Boingboing’s youth participation involves 15 University of Brighton staff and student volunteers; four young people with complex needs, who are employed by Boingboing and two of whom have community fellow contracts with the university; and another ten young volunteers.
They take part in or lead on a raft of projects and initiatives including drafting bids and other applications, conducting research, running Boingboing, setting up the Resilience Forum, running training, attending conferences and giving keynote speeches both in the UK and internationally, literature scoping or consultative reviews for those with learning difficulties, writing blogs and other publications, and making films.
Boingboing Youth Participation started in 2014 and they hope to have funding to enable it to run forever. It is being funded by upwards of £500,000 from the university, the Arts and Humanities Research Council, Big Lottery Fund, Economic and Social Research Council, European Framework 7, and local councils in the UK and overseas.
Anne said: “I feel privileged to work for Boingboing and to be doing my PhD with the University of Brighton, which is well known for its Community University Partnerships and public engagement. I have had the support and encouragement of two great PhD supervisors in Professor Angie Hart and Dr Carl Walker who are totally committed to focusing research on addressing disadvantage and discrimination. Working for Boingboing has also enabled Simon to overcome barriers to employment he faced as a disabled person and use his personal experience and skills to spread the word about resilience to academic audiences nationally and internationally.
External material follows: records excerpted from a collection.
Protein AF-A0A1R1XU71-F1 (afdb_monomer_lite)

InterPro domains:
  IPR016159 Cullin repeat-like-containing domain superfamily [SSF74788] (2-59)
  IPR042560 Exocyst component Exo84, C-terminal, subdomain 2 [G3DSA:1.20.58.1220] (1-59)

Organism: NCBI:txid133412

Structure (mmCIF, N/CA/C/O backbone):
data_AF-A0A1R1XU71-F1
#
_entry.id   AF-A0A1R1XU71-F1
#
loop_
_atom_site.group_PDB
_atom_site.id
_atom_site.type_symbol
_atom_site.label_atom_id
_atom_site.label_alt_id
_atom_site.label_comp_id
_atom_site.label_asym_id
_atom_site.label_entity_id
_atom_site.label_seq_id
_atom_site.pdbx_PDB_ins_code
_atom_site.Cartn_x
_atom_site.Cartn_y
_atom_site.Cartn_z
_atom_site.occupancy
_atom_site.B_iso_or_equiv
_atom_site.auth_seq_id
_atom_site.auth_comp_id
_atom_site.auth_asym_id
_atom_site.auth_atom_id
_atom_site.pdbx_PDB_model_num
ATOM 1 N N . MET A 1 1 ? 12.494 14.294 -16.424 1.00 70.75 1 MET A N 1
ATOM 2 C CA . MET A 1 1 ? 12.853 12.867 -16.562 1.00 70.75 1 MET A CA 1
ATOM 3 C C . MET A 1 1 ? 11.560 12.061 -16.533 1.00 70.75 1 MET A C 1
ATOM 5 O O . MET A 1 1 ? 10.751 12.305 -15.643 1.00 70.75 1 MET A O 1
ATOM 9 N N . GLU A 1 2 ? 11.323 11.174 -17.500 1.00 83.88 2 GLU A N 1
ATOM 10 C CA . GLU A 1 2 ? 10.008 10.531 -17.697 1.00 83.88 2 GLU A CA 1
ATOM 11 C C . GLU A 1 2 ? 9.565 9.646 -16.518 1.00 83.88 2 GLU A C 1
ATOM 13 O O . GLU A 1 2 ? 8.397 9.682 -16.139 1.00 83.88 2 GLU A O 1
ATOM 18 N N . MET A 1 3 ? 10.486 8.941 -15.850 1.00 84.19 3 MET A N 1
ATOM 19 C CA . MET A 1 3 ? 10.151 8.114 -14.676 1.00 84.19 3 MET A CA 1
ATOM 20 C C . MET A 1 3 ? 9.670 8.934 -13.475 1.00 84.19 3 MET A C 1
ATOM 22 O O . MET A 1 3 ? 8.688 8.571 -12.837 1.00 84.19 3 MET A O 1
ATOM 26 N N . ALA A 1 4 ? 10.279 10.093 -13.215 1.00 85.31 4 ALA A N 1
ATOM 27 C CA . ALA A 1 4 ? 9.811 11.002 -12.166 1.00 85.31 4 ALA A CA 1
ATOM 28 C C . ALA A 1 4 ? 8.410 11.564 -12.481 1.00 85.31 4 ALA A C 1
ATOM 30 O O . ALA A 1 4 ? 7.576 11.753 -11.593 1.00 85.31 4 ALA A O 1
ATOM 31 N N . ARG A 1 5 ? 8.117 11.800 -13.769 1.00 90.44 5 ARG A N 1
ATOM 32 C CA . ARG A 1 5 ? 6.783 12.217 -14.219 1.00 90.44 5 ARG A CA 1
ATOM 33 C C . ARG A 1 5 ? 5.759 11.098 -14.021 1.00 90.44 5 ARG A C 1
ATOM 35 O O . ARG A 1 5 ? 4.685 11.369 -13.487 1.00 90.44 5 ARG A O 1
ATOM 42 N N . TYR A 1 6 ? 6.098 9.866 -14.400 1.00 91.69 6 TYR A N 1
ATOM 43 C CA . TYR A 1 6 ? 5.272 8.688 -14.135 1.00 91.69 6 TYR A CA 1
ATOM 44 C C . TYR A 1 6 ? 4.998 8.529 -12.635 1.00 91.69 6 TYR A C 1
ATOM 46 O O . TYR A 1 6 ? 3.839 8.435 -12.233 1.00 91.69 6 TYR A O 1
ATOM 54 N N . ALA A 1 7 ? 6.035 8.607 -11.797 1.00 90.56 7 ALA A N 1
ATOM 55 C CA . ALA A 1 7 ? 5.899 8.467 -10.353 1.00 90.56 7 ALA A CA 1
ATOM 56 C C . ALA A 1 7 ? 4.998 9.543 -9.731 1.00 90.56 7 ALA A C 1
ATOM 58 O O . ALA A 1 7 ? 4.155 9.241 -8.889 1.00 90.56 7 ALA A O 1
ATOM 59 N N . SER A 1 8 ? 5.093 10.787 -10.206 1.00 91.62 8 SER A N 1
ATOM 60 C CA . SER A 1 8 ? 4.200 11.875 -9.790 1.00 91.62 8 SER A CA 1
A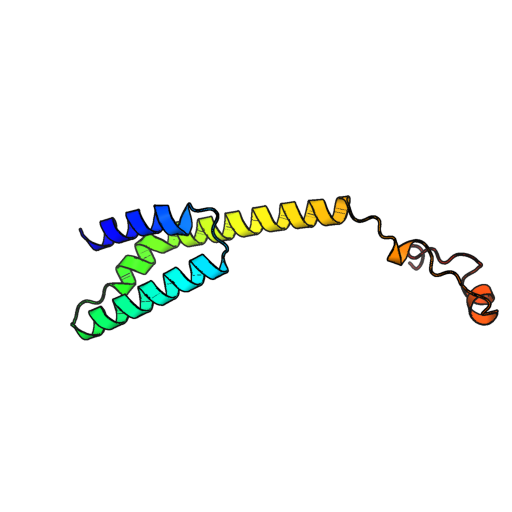TOM 61 C C . SER A 1 8 ? 2.728 11.595 -10.125 1.00 91.62 8 SER A C 1
ATOM 63 O O . SER A 1 8 ? 1.839 11.856 -9.308 1.00 91.62 8 SER A O 1
ATOM 65 N N . ILE A 1 9 ? 2.451 11.030 -11.304 1.00 92.69 9 ILE A N 1
ATOM 66 C CA . ILE A 1 9 ? 1.093 10.635 -11.706 1.00 92.69 9 ILE A CA 1
ATOM 67 C C . ILE A 1 9 ? 0.609 9.467 -10.842 1.00 92.69 9 ILE A C 1
ATOM 69 O O . ILE A 1 9 ? -0.491 9.534 -10.292 1.00 92.69 9 ILE A O 1
ATOM 73 N N . PHE A 1 10 ? 1.444 8.441 -10.668 1.00 93.44 10 PHE A N 1
ATOM 74 C CA . PHE A 1 10 ? 1.138 7.271 -9.850 1.00 93.44 10 PHE A CA 1
ATOM 75 C C . PHE A 1 10 ? 0.799 7.671 -8.411 1.00 93.44 10 PHE A C 1
ATOM 77 O O . PHE A 1 10 ? -0.232 7.268 -7.878 1.00 93.44 10 PHE A O 1
ATOM 84 N N . ARG A 1 11 ? 1.594 8.560 -7.807 1.00 92.06 11 ARG A N 1
ATOM 85 C CA . ARG A 1 11 ? 1.348 9.103 -6.466 1.00 92.06 11 ARG A CA 1
ATOM 86 C C . ARG A 1 11 ? -0.043 9.711 -6.329 1.00 92.06 11 ARG A C 1
ATOM 88 O O . ARG A 1 11 ? -0.755 9.409 -5.375 1.00 92.06 11 ARG A O 1
ATOM 95 N N . ARG A 1 12 ? -0.454 10.541 -7.288 1.00 90.62 12 ARG A N 1
ATOM 96 C CA . ARG A 1 12 ? -1.770 11.201 -7.258 1.00 90.62 12 ARG A CA 1
ATOM 97 C C . ARG A 1 12 ? -2.923 10.220 -7.441 1.00 90.62 12 ARG A C 1
ATOM 99 O O . ARG A 1 12 ? -3.930 10.349 -6.756 1.00 90.62 12 ARG A O 1
ATOM 106 N N . GLN A 1 13 ? -2.778 9.273 -8.363 1.00 90.88 13 GLN A N 1
ATOM 107 C CA . GLN A 1 13 ? -3.871 8.384 -8.768 1.00 90.88 13 GLN A CA 1
ATOM 108 C C . GLN A 1 13 ? -4.011 7.146 -7.882 1.00 90.88 13 GLN A C 1
ATOM 110 O O . GLN A 1 13 ? -5.112 6.630 -7.728 1.00 90.88 13 GLN A O 1
ATOM 115 N N . VAL A 1 14 ? -2.909 6.679 -7.297 1.00 91.25 14 VAL A N 1
ATOM 116 C CA . VAL A 1 14 ? -2.858 5.437 -6.523 1.00 91.25 14 VAL A CA 1
ATOM 117 C C . VAL A 1 14 ? -2.710 5.759 -5.039 1.00 91.25 14 VAL A C 1
ATOM 119 O O . VAL A 1 14 ? -3.645 5.524 -4.278 1.00 91.25 14 VAL A O 1
ATOM 122 N N . PHE A 1 15 ? -1.602 6.385 -4.623 1.00 87.50 15 PHE A N 1
ATOM 123 C CA . PHE A 1 15 ? -1.296 6.590 -3.197 1.00 87.50 15 PHE A CA 1
ATOM 124 C C . PHE A 1 15 ? -2.168 7.637 -2.489 1.00 87.50 15 PHE A C 1
ATOM 126 O O . PHE A 1 15 ? -2.451 7.490 -1.300 1.00 87.50 15 PHE A O 1
ATOM 133 N N . LEU A 1 16 ? -2.583 8.701 -3.183 1.00 80.88 16 LEU A N 1
ATOM 134 C CA . LEU A 1 16 ? -3.425 9.764 -2.611 1.00 80.88 16 LEU A CA 1
ATOM 135 C C . LEU A 1 16 ? -4.929 9.531 -2.806 1.00 80.88 16 LEU A C 1
ATOM 137 O O . LEU A 1 16 ? -5.743 10.294 -2.286 1.00 80.88 16 LEU A O 1
ATOM 141 N N . SER A 1 17 ? -5.302 8.482 -3.534 1.00 73.62 17 SER A N 1
ATOM 142 C CA . SER A 1 17 ? -6.697 8.096 -3.712 1.00 73.62 17 SER A CA 1
ATOM 143 C C . SER A 1 17 ? -7.217 7.317 -2.493 1.00 73.62 17 SER A C 1
ATOM 145 O O . SER A 1 17 ? -6.452 6.680 -1.772 1.00 73.62 17 SER A O 1
ATOM 147 N N . LEU A 1 18 ? -8.535 7.314 -2.264 1.00 76.44 18 LEU A N 1
ATOM 148 C CA . LEU A 1 18 ? -9.180 6.491 -1.225 1.00 76.44 18 LEU A CA 1
ATOM 149 C C . 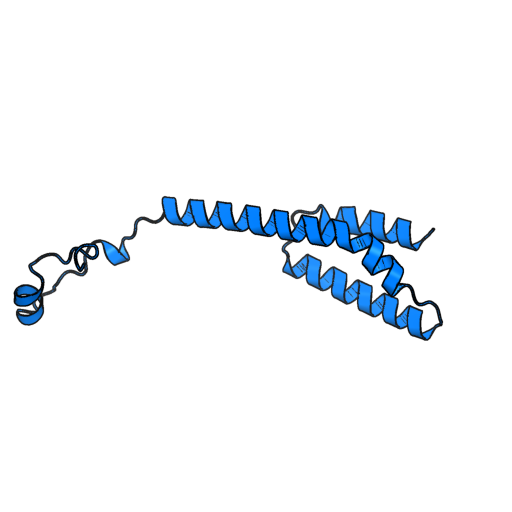LEU A 1 18 ? -9.293 5.001 -1.624 1.00 76.44 18 LEU A C 1
ATOM 151 O O . LEU A 1 18 ? -10.199 4.304 -1.170 1.00 76.44 18 LEU A O 1
ATOM 155 N N . GLN A 1 19 ? -8.405 4.508 -2.489 1.00 85.25 19 GLN A N 1
ATOM 156 C CA . GLN A 1 19 ? -8.416 3.126 -2.963 1.00 85.25 19 GLN A CA 1
ATOM 157 C C . GLN A 1 19 ? -7.985 2.155 -1.879 1.00 85.25 19 GLN A C 1
ATOM 159 O O . GLN A 1 19 ? -7.075 2.464 -1.115 1.00 85.25 19 GLN A O 1
ATOM 164 N N . GLU A 1 20 ? -8.595 0.968 -1.865 1.00 88.19 20 GLU A N 1
ATOM 165 C CA . GLU A 1 20 ? -8.220 -0.155 -1.002 1.00 88.19 20 GLU A CA 1
ATOM 166 C C . GLU A 1 20 ? -6.751 -0.560 -1.179 1.00 88.19 20 GLU A C 1
ATOM 168 O O . GLU A 1 20 ? -6.221 -0.561 -2.291 1.00 88.19 20 GLU A O 1
ATOM 173 N N . PHE A 1 21 ? -6.116 -1.018 -0.096 1.00 87.50 21 PHE A N 1
ATOM 174 C CA . PHE A 1 21 ? -4.716 -1.456 -0.116 1.00 87.50 21 PHE A CA 1
ATOM 175 C C . PHE A 1 21 ? -4.451 -2.553 -1.165 1.00 87.50 21 PHE A C 1
ATOM 177 O O . PHE A 1 21 ? -3.407 -2.572 -1.812 1.00 87.50 21 PHE A O 1
ATOM 184 N N . LYS A 1 22 ? -5.438 -3.426 -1.410 1.00 91.06 22 LYS A N 1
ATOM 185 C CA . LYS A 1 22 ? -5.382 -4.461 -2.452 1.00 91.06 22 LYS A CA 1
ATOM 186 C C . LYS A 1 22 ? -5.259 -3.879 -3.864 1.00 91.06 22 LYS A C 1
ATOM 188 O O . LYS A 1 22 ? -4.576 -4.461 -4.703 1.00 91.06 22 LYS A O 1
ATOM 193 N N . VAL A 1 23 ? -5.926 -2.759 -4.139 1.00 92.00 23 VAL A N 1
ATOM 194 C CA . VAL A 1 23 ? -5.846 -2.084 -5.442 1.00 92.00 23 VAL A CA 1
ATOM 195 C C . VAL A 1 23 ? -4.463 -1.464 -5.611 1.00 92.00 23 VAL A C 1
ATOM 197 O O . VAL A 1 23 ? -3.825 -1.690 -6.635 1.00 92.00 23 VAL A O 1
ATOM 200 N N . ILE A 1 24 ? -3.956 -0.799 -4.569 1.00 91.25 24 ILE A N 1
ATOM 201 C CA . ILE A 1 24 ? -2.604 -0.222 -4.550 1.00 91.25 24 ILE A CA 1
ATOM 202 C C . ILE A 1 24 ? -1.546 -1.302 -4.822 1.00 91.25 24 ILE A C 1
ATOM 204 O O . ILE A 1 24 ? -0.700 -1.114 -5.694 1.00 91.25 24 ILE A O 1
ATOM 208 N N . SER A 1 25 ? -1.641 -2.458 -4.151 1.00 91.75 25 SER A N 1
ATOM 209 C CA . SER A 1 25 ? -0.753 -3.609 -4.383 1.00 91.75 25 SER A CA 1
ATOM 210 C C . SER A 1 25 ? -0.754 -4.041 -5.848 1.00 91.75 25 SER A C 1
ATOM 212 O O . SER A 1 25 ? 0.304 -4.145 -6.456 1.00 91.75 25 SER A O 1
ATOM 214 N N . ARG A 1 26 ? -1.939 -4.217 -6.448 1.00 94.75 26 ARG A N 1
ATOM 215 C CA . ARG A 1 26 ? -2.061 -4.619 -7.858 1.00 94.75 26 ARG A CA 1
ATOM 216 C C . ARG A 1 26 ? -1.445 -3.599 -8.813 1.00 94.75 26 ARG A C 1
ATOM 218 O O . ARG A 1 26 ? -0.822 -3.990 -9.794 1.00 94.75 26 ARG A O 1
ATOM 225 N N . CYS A 1 27 ? -1.616 -2.304 -8.547 1.00 94.19 27 CYS A N 1
ATOM 226 C CA . CYS A 1 27 ? -1.008 -1.250 -9.358 1.00 94.19 27 CYS A CA 1
ATOM 227 C C . CYS A 1 27 ? 0.525 -1.278 -9.280 1.00 94.19 27 CYS A C 1
ATOM 229 O O . CYS A 1 27 ? 1.191 -1.057 -10.293 1.00 94.19 27 CYS A O 1
ATOM 231 N N . ILE A 1 28 ? 1.085 -1.560 -8.100 1.00 92.56 28 ILE A N 1
ATOM 232 C CA . ILE A 1 28 ? 2.533 -1.716 -7.919 1.00 92.56 28 ILE A CA 1
ATOM 233 C C . ILE A 1 28 ? 3.028 -2.965 -8.657 1.00 92.56 28 ILE A C 1
ATOM 235 O O . ILE A 1 28 ? 3.973 -2.855 -9.434 1.00 92.56 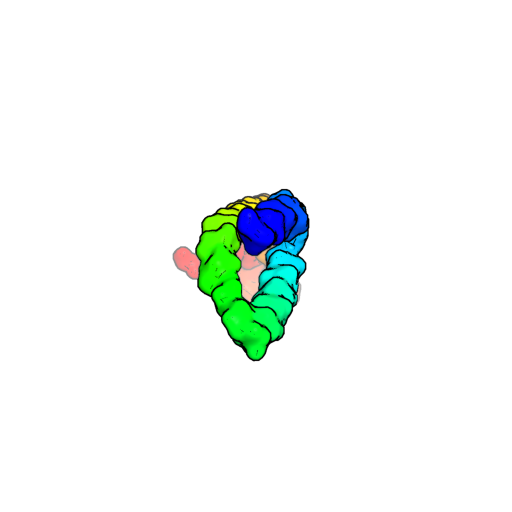28 ILE A O 1
ATOM 239 N N . ASP A 1 29 ? 2.362 -4.111 -8.495 1.00 93.94 29 ASP A N 1
ATOM 240 C CA . ASP A 1 29 ? 2.728 -5.365 -9.170 1.00 93.94 29 ASP A CA 1
ATOM 241 C C . ASP A 1 29 ? 2.739 -5.203 -10.695 1.00 93.94 29 ASP A C 1
ATOM 243 O O . ASP A 1 29 ? 3.696 -5.599 -11.361 1.00 93.94 29 ASP A O 1
ATOM 247 N N . TYR A 1 30 ? 1.709 -4.550 -11.242 1.00 94.81 30 TYR A N 1
ATOM 248 C CA . TYR A 1 30 ? 1.626 -4.239 -12.667 1.00 94.81 30 TYR A CA 1
ATOM 249 C C . TYR A 1 30 ? 2.751 -3.296 -13.117 1.00 94.81 30 TYR A C 1
ATOM 251 O O . TYR A 1 30 ? 3.401 -3.515 -14.134 1.00 94.81 30 TYR A O 1
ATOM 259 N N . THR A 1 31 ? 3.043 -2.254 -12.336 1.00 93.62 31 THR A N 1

“Being able to work from within the university offices really helps us all to get the best out of the combination of academic expertise and community based practice. Simon, like all the Boingboing team, is totally dedicated to making sure that the needs of the most vulnerable young people and adults are highlighted through our research and practice. He says his mum is proud and so she should be.”
Professor Angie Hart, Professor of Child, Family and Community Health, Director of Boingboing and the lead supervisor for Anne’s Phd, said Anne, Simon and the wider Boingboing team’s nomination was “thoroughly well deserved and one that reflects the hard work and dedication from everyone involved in Boingboing”.
Professor Hart said: “Simon works tirelessly for Boingboing and brings such enthusiasm to the team as well as his own personal experiences of adversity that he shares in engaging training and writing so that others can learn from them. Anne leads on the development of co-productive Phd research, developing practice-informed policies for universities and community organisations. Her own Phd is a fantastic example of innovative, co-productive research and she really has gone the extra mile to ensure that it is both intellectually up to scratch and as inclusive as possible.
“Boingboing puts a great deal of effort into producing outputs, both written, visual and in various social media formats. Anne has found innovative ways to support young people to produce their own outputs. She has assisted members of the group to give talks, including conference keynotes, and she has built strong relationships with community organisations, including Arts Connect, an organisation developing arts-based practice for people with complex needs.
“Anne has also led on the development of specific resilience-building tools, and on assisting young people with complex needs to realise their dream of developing a resilience game that other young people could play. Anne supported the young people to bring this idea to industry-standard fruition.
“Finally, Anne has fed the practical work she has been doing into theoretical debates in the resilience field and in participatory action research, leading to a sustained impact in both areas in the long term.”